- **Task instructions**:
The copy you produce must repeat each record exactly and contain no pictures.

- **Extracted material**:
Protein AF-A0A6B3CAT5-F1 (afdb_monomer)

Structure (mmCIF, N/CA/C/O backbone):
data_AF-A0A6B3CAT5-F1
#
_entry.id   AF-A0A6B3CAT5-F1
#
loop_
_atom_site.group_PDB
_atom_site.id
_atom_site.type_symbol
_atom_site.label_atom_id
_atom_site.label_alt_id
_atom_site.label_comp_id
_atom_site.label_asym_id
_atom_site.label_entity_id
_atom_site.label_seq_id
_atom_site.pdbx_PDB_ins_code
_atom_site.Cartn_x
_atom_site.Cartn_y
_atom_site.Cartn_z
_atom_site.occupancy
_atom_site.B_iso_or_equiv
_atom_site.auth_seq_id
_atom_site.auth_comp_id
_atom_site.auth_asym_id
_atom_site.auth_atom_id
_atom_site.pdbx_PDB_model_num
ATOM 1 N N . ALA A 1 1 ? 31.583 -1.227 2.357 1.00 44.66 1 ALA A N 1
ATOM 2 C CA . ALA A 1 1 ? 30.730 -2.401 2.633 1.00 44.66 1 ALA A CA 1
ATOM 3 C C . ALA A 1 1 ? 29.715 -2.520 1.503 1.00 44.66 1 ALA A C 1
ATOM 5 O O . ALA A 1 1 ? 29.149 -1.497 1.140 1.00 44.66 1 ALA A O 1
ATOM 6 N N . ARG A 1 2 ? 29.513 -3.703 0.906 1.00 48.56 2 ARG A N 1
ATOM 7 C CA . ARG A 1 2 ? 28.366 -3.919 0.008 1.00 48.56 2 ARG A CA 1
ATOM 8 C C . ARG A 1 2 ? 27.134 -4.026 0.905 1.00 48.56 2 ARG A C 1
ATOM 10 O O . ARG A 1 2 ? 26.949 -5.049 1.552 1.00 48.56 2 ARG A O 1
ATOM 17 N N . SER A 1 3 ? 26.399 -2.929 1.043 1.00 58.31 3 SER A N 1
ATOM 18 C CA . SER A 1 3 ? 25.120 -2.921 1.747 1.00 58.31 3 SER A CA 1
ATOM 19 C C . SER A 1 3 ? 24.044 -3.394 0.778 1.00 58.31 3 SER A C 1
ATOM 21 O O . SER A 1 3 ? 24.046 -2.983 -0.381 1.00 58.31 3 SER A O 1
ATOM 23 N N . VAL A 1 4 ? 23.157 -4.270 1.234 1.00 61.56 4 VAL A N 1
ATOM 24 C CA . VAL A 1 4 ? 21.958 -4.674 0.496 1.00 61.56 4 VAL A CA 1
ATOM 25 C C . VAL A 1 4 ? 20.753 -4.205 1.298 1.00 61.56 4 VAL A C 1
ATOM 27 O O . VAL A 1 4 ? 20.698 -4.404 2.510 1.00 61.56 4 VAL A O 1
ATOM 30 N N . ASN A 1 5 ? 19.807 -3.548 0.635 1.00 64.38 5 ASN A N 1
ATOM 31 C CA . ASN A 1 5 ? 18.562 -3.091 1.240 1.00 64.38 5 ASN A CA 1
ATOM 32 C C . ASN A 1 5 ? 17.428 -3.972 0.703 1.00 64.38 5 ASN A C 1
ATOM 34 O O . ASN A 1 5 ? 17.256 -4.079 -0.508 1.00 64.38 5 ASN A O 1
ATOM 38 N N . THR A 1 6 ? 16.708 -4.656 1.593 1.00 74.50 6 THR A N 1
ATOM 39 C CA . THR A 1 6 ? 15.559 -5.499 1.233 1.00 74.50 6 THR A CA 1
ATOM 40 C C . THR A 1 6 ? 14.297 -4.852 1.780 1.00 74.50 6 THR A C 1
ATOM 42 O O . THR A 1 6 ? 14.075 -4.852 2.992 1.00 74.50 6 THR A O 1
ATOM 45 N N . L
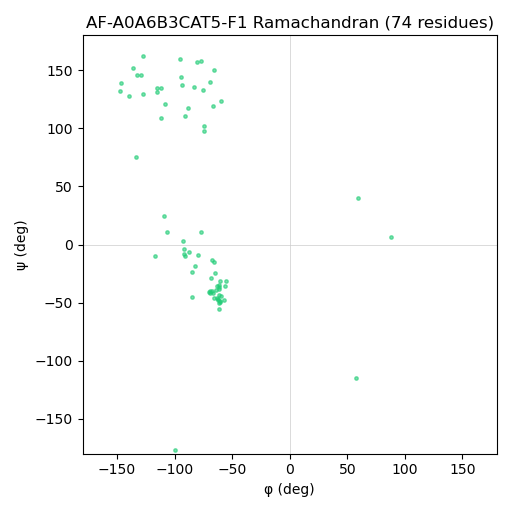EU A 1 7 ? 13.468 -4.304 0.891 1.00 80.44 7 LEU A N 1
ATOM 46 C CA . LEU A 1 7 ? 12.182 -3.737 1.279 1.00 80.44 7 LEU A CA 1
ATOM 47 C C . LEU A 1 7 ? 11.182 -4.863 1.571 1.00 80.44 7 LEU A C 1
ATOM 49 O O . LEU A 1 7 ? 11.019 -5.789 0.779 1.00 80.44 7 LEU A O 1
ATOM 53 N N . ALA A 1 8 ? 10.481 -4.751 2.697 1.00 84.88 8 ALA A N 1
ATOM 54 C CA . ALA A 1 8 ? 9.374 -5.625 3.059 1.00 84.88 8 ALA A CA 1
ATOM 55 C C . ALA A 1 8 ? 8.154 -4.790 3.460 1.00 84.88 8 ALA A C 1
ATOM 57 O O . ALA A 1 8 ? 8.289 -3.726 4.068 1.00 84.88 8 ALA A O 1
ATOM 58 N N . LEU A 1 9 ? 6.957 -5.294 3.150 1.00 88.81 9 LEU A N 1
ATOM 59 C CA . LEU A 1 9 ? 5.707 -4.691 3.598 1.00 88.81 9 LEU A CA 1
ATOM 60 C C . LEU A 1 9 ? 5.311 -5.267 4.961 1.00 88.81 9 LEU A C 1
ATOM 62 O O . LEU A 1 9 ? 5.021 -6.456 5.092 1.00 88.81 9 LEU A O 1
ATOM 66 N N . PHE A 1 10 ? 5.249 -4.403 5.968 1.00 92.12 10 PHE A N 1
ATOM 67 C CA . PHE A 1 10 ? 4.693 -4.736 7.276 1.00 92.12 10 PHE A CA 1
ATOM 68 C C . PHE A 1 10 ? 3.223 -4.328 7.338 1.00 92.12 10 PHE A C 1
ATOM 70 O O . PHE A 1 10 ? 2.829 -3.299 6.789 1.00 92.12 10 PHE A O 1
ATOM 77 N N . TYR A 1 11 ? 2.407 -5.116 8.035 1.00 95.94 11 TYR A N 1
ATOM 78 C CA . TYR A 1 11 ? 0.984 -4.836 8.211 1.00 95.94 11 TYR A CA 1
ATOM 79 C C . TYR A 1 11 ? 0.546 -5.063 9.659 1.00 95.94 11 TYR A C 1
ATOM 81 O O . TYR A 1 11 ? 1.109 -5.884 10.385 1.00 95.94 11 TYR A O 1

- **Result below**:
Protein AF-A0A6B3CAT5-F1 (afdb_monomer)

Structure (mmCIF, N/CA/C/O backbone):
data_AF-A0A6B3CAT5-F1
#
_entry.id   AF-A0A6B3CAT5-F1
#
loop_
_atom_site.group_PDB
_atom_site.id
_atom_site.type_symbol
_atom_site.label_atom_id
_atom_site.label_alt_id
_atom_site.label_comp_id
_atom_site.label_asym_id
_atom_site.label_entity_id
_atom_site.label_seq_id
_atom_site.pdbx_PDB_ins_code
_atom_site.Cartn_x
_atom_site.Cartn_y
_atom_site.Cartn_z
_atom_site.occupancy
_atom_site.B_iso_or_equiv
_atom_site.auth_seq_id
_atom_site.auth_comp_id
_atom_site.auth_asym_id
_atom_site.auth_atom_id
_atom_site.pdbx_PDB_model_num
ATOM 1 N N . ALA A 1 1 ? 31.583 -1.227 2.357 1.00 44.66 1 ALA A N 1
ATOM 2 C CA . ALA A 1 1 ? 30.730 -2.401 2.633 1.00 44.66 1 ALA A CA 1
ATOM 3 C C . ALA A 1 1 ? 29.715 -2.520 1.503 1.00 44.66 1 ALA A C 1
ATOM 5 O O . ALA A 1 1 ? 29.149 -1.497 1.140 1.00 44.66 1 ALA A O 1
ATOM 6 N N . ARG A 1 2 ? 29.513 -3.703 0.906 1.00 48.56 2 ARG A N 1
ATOM 7 C CA . ARG A 1 2 ? 28.366 -3.919 0.008 1.00 48.56 2 ARG A CA 1
ATOM 8 C C . ARG A 1 2 ? 27.134 -4.026 0.905 1.00 48.56 2 ARG A C 1
ATOM 10 O O . ARG A 1 2 ? 26.949 -5.049 1.552 1.00 48.56 2 ARG A O 1
ATOM 17 N N . SER A 1 3 ? 26.399 -2.929 1.043 1.00 58.31 3 SER A N 1
ATOM 18 C CA . SER A 1 3 ? 25.120 -2.921 1.747 1.00 58.31 3 SER A CA 1
ATOM 19 C C . SER A 1 3 ? 24.044 -3.394 0.778 1.00 58.31 3 SER A C 1
ATOM 21 O O . SER A 1 3 ? 24.046 -2.983 -0.381 1.00 58.31 3 SER A O 1
ATOM 23 N N . VAL A 1 4 ? 23.157 -4.270 1.234 1.00 61.56 4 VAL A N 1
ATOM 24 C CA . VAL A 1 4 ? 21.958 -4.674 0.496 1.00 61.56 4 VAL A CA 1
ATOM 25 C C . VAL A 1 4 ? 20.753 -4.205 1.298 1.00 61.56 4 VAL A C 1
ATOM 27 O O . VAL A 1 4 ? 20.698 -4.404 2.510 1.00 61.56 4 VAL A O 1
ATOM 30 N N . ASN A 1 5 ? 19.807 -3.548 0.635 1.00 64.38 5 ASN A N 1
ATOM 31 C CA . ASN A 1 5 ? 18.562 -3.091 1.240 1.00 64.38 5 ASN A CA 1
ATOM 32 C C . ASN A 1 5 ? 17.428 -3.972 0.703 1.00 64.38 5 ASN A C 1
ATOM 34 O O . ASN A 1 5 ? 17.256 -4.079 -0.508 1.00 64.38 5 ASN A O 1
ATOM 38 N N . THR A 1 6 ? 16.708 -4.656 1.593 1.00 74.50 6 THR A N 1
ATOM 39 C CA . THR A 1 6 ? 15.559 -5.499 1.233 1.00 74.50 6 THR A CA 1
ATOM 40 C C . THR A 1 6 ? 14.297 -4.852 1.780 1.00 74.50 6 THR A C 1
ATOM 42 O O . THR A 1 6 ? 14.075 -4.852 2.992 1.00 74.50 6 THR A O 1
ATOM 45 N N . L
EU A 1 7 ? 13.468 -4.304 0.891 1.00 80.44 7 LEU A N 1
ATOM 46 C CA . LEU A 1 7 ? 12.182 -3.737 1.279 1.00 80.44 7 LEU A CA 1
ATOM 47 C C . LEU A 1 7 ? 11.182 -4.863 1.571 1.00 80.44 7 LEU A C 1
ATOM 49 O O . LEU A 1 7 ? 11.019 -5.789 0.779 1.00 80.44 7 LEU A O 1
ATOM 53 N N . ALA A 1 8 ? 10.481 -4.751 2.697 1.00 84.88 8 ALA A N 1
ATOM 54 C CA . ALA A 1 8 ? 9.374 -5.625 3.059 1.00 84.88 8 ALA A CA 1
ATOM 55 C C . ALA A 1 8 ? 8.154 -4.790 3.460 1.00 84.88 8 ALA A C 1
ATOM 57 O O . ALA A 1 8 ? 8.289 -3.726 4.068 1.00 84.88 8 ALA A O 1
ATOM 58 N N . LEU A 1 9 ? 6.957 -5.294 3.150 1.00 88.81 9 LEU A N 1
ATOM 59 C CA . LEU A 1 9 ? 5.707 -4.691 3.598 1.00 88.81 9 LEU A CA 1
ATOM 60 C C . LEU A 1 9 ? 5.311 -5.267 4.961 1.00 88.81 9 LEU A C 1
ATOM 62 O O . LEU A 1 9 ? 5.021 -6.456 5.092 1.00 88.81 9 LEU A O 1
ATOM 66 N N . PHE A 1 10 ? 5.249 -4.403 5.968 1.00 92.12 10 PHE A N 1
ATOM 67 C CA . PHE A 1 10 ? 4.693 -4.736 7.276 1.00 92.12 10 PHE A CA 1
ATOM 68 C C . PHE A 1 10 ? 3.223 -4.328 7.338 1.00 92.12 10 PHE A C 1
ATOM 70 O O . PHE A 1 10 ? 2.829 -3.299 6.789 1.00 92.12 10 PHE A O 1
ATOM 77 N N . TYR A 1 11 ? 2.407 -5.116 8.035 1.00 95.94 11 TYR A N 1
ATOM 78 C CA . TYR A 1 11 ? 0.984 -4.836 8.211 1.00 95.94 11 TYR A CA 1
ATOM 79 C C . TYR A 1 11 ? 0.546 -5.063 9.659 1.00 95.94 11 TYR A C 1
ATOM 81 O O . TYR A 1 11 ? 1.109 -5.884 10.385 1.00 95.94 11 TYR A O 1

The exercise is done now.